On Thu, Jun 23, 2011 at 5:18 PM, benjayk <benjamin.jaku...@googlemail.com>
wrote:
>
>
> Jason Resch-2 wrote:
>>
>> I've posted this link  before, and it is a long read, but I think it is a
>> great piece which shows what technology ultimately can accomplish:
>> http://frombob.to/you/aconvers.html
>
> I like the story.
>
> In my opinion it potrays advanced beings too much like human beings with
> more possibilities. But this is hard or impossible to avoid, as we can
> potray no concrete scenario that is totally unlike everything we know,
> anymore than worms can imagine human experience, obviously.
>
> I don't believe advanced beings will play around more or less aimlessly.
> They will have a very clear idea of what they want and how to achieve it.
> Why would you play roleplaying games that virtually set you back into the
> past for some time, if you can constantly creatively self-improve in a way
> that your very next experience will be mindblowingly different and better
> and more insightful than your current one?
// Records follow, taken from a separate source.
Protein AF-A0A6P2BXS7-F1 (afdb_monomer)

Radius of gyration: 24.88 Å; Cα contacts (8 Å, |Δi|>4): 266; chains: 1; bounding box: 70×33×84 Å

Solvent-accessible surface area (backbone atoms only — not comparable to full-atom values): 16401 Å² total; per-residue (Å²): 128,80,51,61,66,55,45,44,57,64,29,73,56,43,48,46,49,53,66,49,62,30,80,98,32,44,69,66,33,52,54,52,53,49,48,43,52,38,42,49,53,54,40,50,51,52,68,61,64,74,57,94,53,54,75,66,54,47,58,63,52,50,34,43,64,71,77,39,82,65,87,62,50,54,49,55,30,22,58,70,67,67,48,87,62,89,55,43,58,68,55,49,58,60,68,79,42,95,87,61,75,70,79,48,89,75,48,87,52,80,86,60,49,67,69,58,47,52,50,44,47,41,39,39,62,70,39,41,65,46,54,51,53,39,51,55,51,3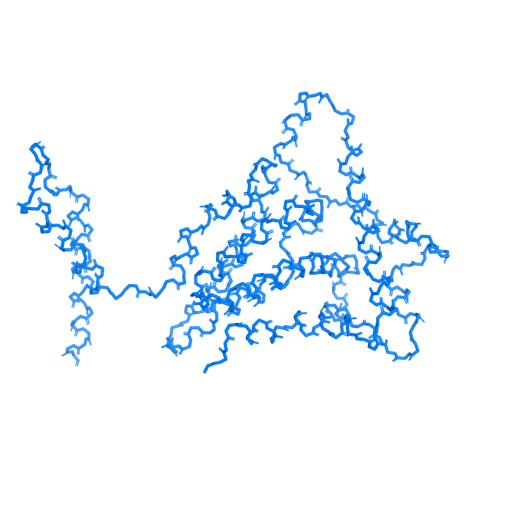6,63,75,64,72,51,50,55,37,52,44,49,52,50,45,46,27,37,49,20,42,44,32,61,76,44,36,58,70,29,31,26,72,82,57,42,68,37,69,50,50,48,58,40,29,34,32,50,60,28,84,55,57,96,48,78,84,57,87,61,50,71,51,46,15,54,50,46,33,52,49,43,38,51,24,34,48,42,35,41,52,26,65,84,52,45,30,65,56,30,35,61,77,44,47,67,57,50,40,66,72,52,45,72,78,67,53,68,64,57,54,48,50,49,55,50,47,56,48,48,50,35,68,78,56,62,55,94,90,57,77,76,70,50,75,66,57,54,50,52,51,52,54,51,52,52,55,50,51,55,55,53,52,66,74,74,108

pLDDT: mean 81.69, std 14.44, range [42.16, 98.62]

Sequence (294 aa):
MPSTRQELEATRTARWYRHASGARRAGAWSERVRDYAALRSILDGHAAGGTAASAAERKARRREQPPLQLPGLLKLVAEHGHYAGAEPVYRRYRHSQQGQQILRLAGPDPAVRPTAAFLGEARVVTFWPYREGVIEVADAFDMSRAEWAAAYLRALAAWAAEDRPLAAYRPAGPPACVLEDMTAIAGGCTRWAGSPATAGHGERLSVLADEVVQSVLNDVSITPLGALNTVRHEVRSLLSPPSEPVADVLRSAAELSDRILHPGDGDVVITQEQARRLRSMIGGLSALLEEVSG

Structure (mmCIF, N/CA/C/O backbone):
data_AF-A0A6P2BXS7-F1
#
_entry.id   AF-A0A6P2BXS7-F1
#
loop_
_atom_site.group_PDB
_atom_site.id
_atom_site.type_symbol
_atom_site.label_atom_id
_atom_site.label_alt_id
_atom_site.label_comp_id
_atom_site.label_asym_id
_atom_site.label_entity_id
_atom_site.label_seq_id
_atom_site.pdbx_PDB_ins_code
_atom_site.Cartn_x
_atom_site.Cartn_y
_atom_site.Cartn_z
_atom_site.occupancy
_atom_site.B_iso_or_equiv
_atom_site.auth_seq_id
_atom_site.auth_comp_id
_atom_site.auth_asym_id
_atom_site.auth_atom_id
_atom_site.pdbx_PDB_model_num
ATOM 1 N N . MET A 1 1 ? 25.399 -10.530 -4.226 1.00 62.00 1 MET A N 1
ATOM 2 C CA . MET A 1 1 ? 24.365 -9.489 -4.048 1.00 62.00 1 MET A CA 1
ATOM 3 C C . MET A 1 1 ? 23.207 -10.140 -3.315 1.00 62.00 1 MET A C 1
ATOM 5 O O . MET A 1 1 ? 22.889 -11.263 -3.697 1.00 62.00 1 MET A O 1
ATOM 9 N N . PRO A 1 2 ? 22.664 -9.535 -2.243 1.00 74.44 2 PRO A N 1
ATOM 10 C CA . PRO A 1 2 ? 21.456 -10.059 -1.610 1.00 74.44 2 PRO A CA 1
ATOM 11 C C . PRO A 1 2 ? 20.329 -10.138 -2.647 1.00 74.44 2 PRO A C 1
ATOM 13 O O . PRO A 1 2 ? 20.278 -9.319 -3.565 1.00 74.44 2 PRO A O 1
ATOM 16 N N . SER A 1 3 ? 19.462 -11.145 -2.546 1.00 89.25 3 SER A N 1
ATOM 17 C CA . SER A 1 3 ? 18.289 -11.216 -3.423 1.00 89.25 3 SER A CA 1
ATOM 18 C C . SER A 1 3 ? 17.319 -10.073 -3.097 1.00 89.25 3 SER A C 1
ATOM 20 O O . SER A 1 3 ? 17.279 -9.599 -1.961 1.00 89.25 3 SER A O 1
ATOM 22 N N . THR A 1 4 ? 16.495 -9.643 -4.059 1.00 90.88 4 THR A N 1
ATOM 23 C CA . THR A 1 4 ? 15.464 -8.613 -3.809 1.00 90.88 4 THR A CA 1
ATOM 24 C C . THR A 1 4 ? 14.537 -9.011 -2.655 1.00 90.88 4 THR A C 1
ATOM 26 O O . THR A 1 4 ? 14.179 -8.170 -1.833 1.00 90.88 4 THR A O 1
ATOM 29 N N . ARG A 1 5 ? 14.245 -10.309 -2.501 1.00 94.12 5 ARG A N 1
ATOM 30 C CA . ARG A 1 5 ? 13.555 -10.851 -1.325 1.00 94.12 5 ARG A CA 1
ATOM 31 C C . ARG A 1 5 ? 14.284 -10.533 -0.015 1.00 94.12 5 ARG A C 1
ATOM 33 O O . ARG A 1 5 ? 13.668 -10.017 0.912 1.00 94.12 5 ARG A O 1
ATOM 40 N N . GLN A 1 6 ? 15.588 -10.798 0.068 1.00 92.75 6 GLN A N 1
ATOM 41 C CA . GLN A 1 6 ? 16.383 -10.492 1.264 1.00 92.75 6 GLN A CA 1
ATOM 42 C C . GLN A 1 6 ? 16.413 -8.988 1.565 1.00 92.75 6 GLN A C 1
ATOM 44 O O . GLN A 1 6 ? 16.313 -8.601 2.729 1.00 92.75 6 GLN A O 1
ATOM 49 N N . GLU A 1 7 ? 16.514 -8.139 0.537 1.00 93.12 7 GLU A N 1
ATOM 50 C CA . GLU A 1 7 ? 16.461 -6.677 0.682 1.00 93.12 7 GLU A CA 1
ATOM 51 C C . GLU A 1 7 ? 15.109 -6.227 1.264 1.00 93.12 7 GLU A C 1
ATOM 53 O O . GLU A 1 7 ? 15.071 -5.460 2.229 1.00 93.12 7 GLU A O 1
ATOM 58 N N . LEU A 1 8 ? 14.003 -6.775 0.752 1.00 94.19 8 LEU A N 1
ATOM 59 C CA . LEU A 1 8 ? 12.646 -6.515 1.241 1.00 94.19 8 LEU A CA 1
ATOM 60 C C . LEU A 1 8 ? 12.425 -7.024 2.668 1.00 94.19 8 LEU A C 1
ATOM 62 O O . LEU A 1 8 ? 11.791 -6.357 3.485 1.00 94.19 8 LEU A O 1
ATOM 66 N N . GLU A 1 9 ? 12.939 -8.198 3.019 1.00 94.12 9 GLU A N 1
ATOM 67 C CA . GLU A 1 9 ? 12.857 -8.715 4.388 1.00 94.12 9 GLU A CA 1
ATOM 68 C C . GLU A 1 9 ? 13.713 -7.895 5.371 1.00 94.12 9 GLU A C 1
ATOM 70 O O . GLU A 1 9 ? 13.427 -7.850 6.576 1.00 94.12 9 GLU A O 1
ATOM 75 N N . ALA A 1 10 ? 14.745 -7.218 4.866 1.00 93.88 10 ALA A N 1
ATOM 76 C CA . ALA A 1 10 ? 15.626 -6.341 5.620 1.00 93.88 10 ALA A CA 1
ATOM 77 C C . ALA A 1 10 ? 15.110 -4.895 5.741 1.00 93.88 10 ALA A C 1
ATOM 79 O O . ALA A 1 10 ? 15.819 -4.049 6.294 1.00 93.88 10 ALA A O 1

Another good story along these lines is Cory Doctorow and Benjamin
Rosenbaum's "True Names".

http://craphound.com/?p=2021

"Here's the first installment of a podcast reading of a new novella that I
co-wrote with Hugo- and Nebula-nominee Benjamin Rosenbaum. The story's a
big, 32,000-word piece called "True Names" (in homage to Vernor Vinge's
famous story of the same name), and it involves the galactic wars between
vast, post-Singularity intelligences that are competing to corner the
universe's supply of computation before the heat-death of the universe."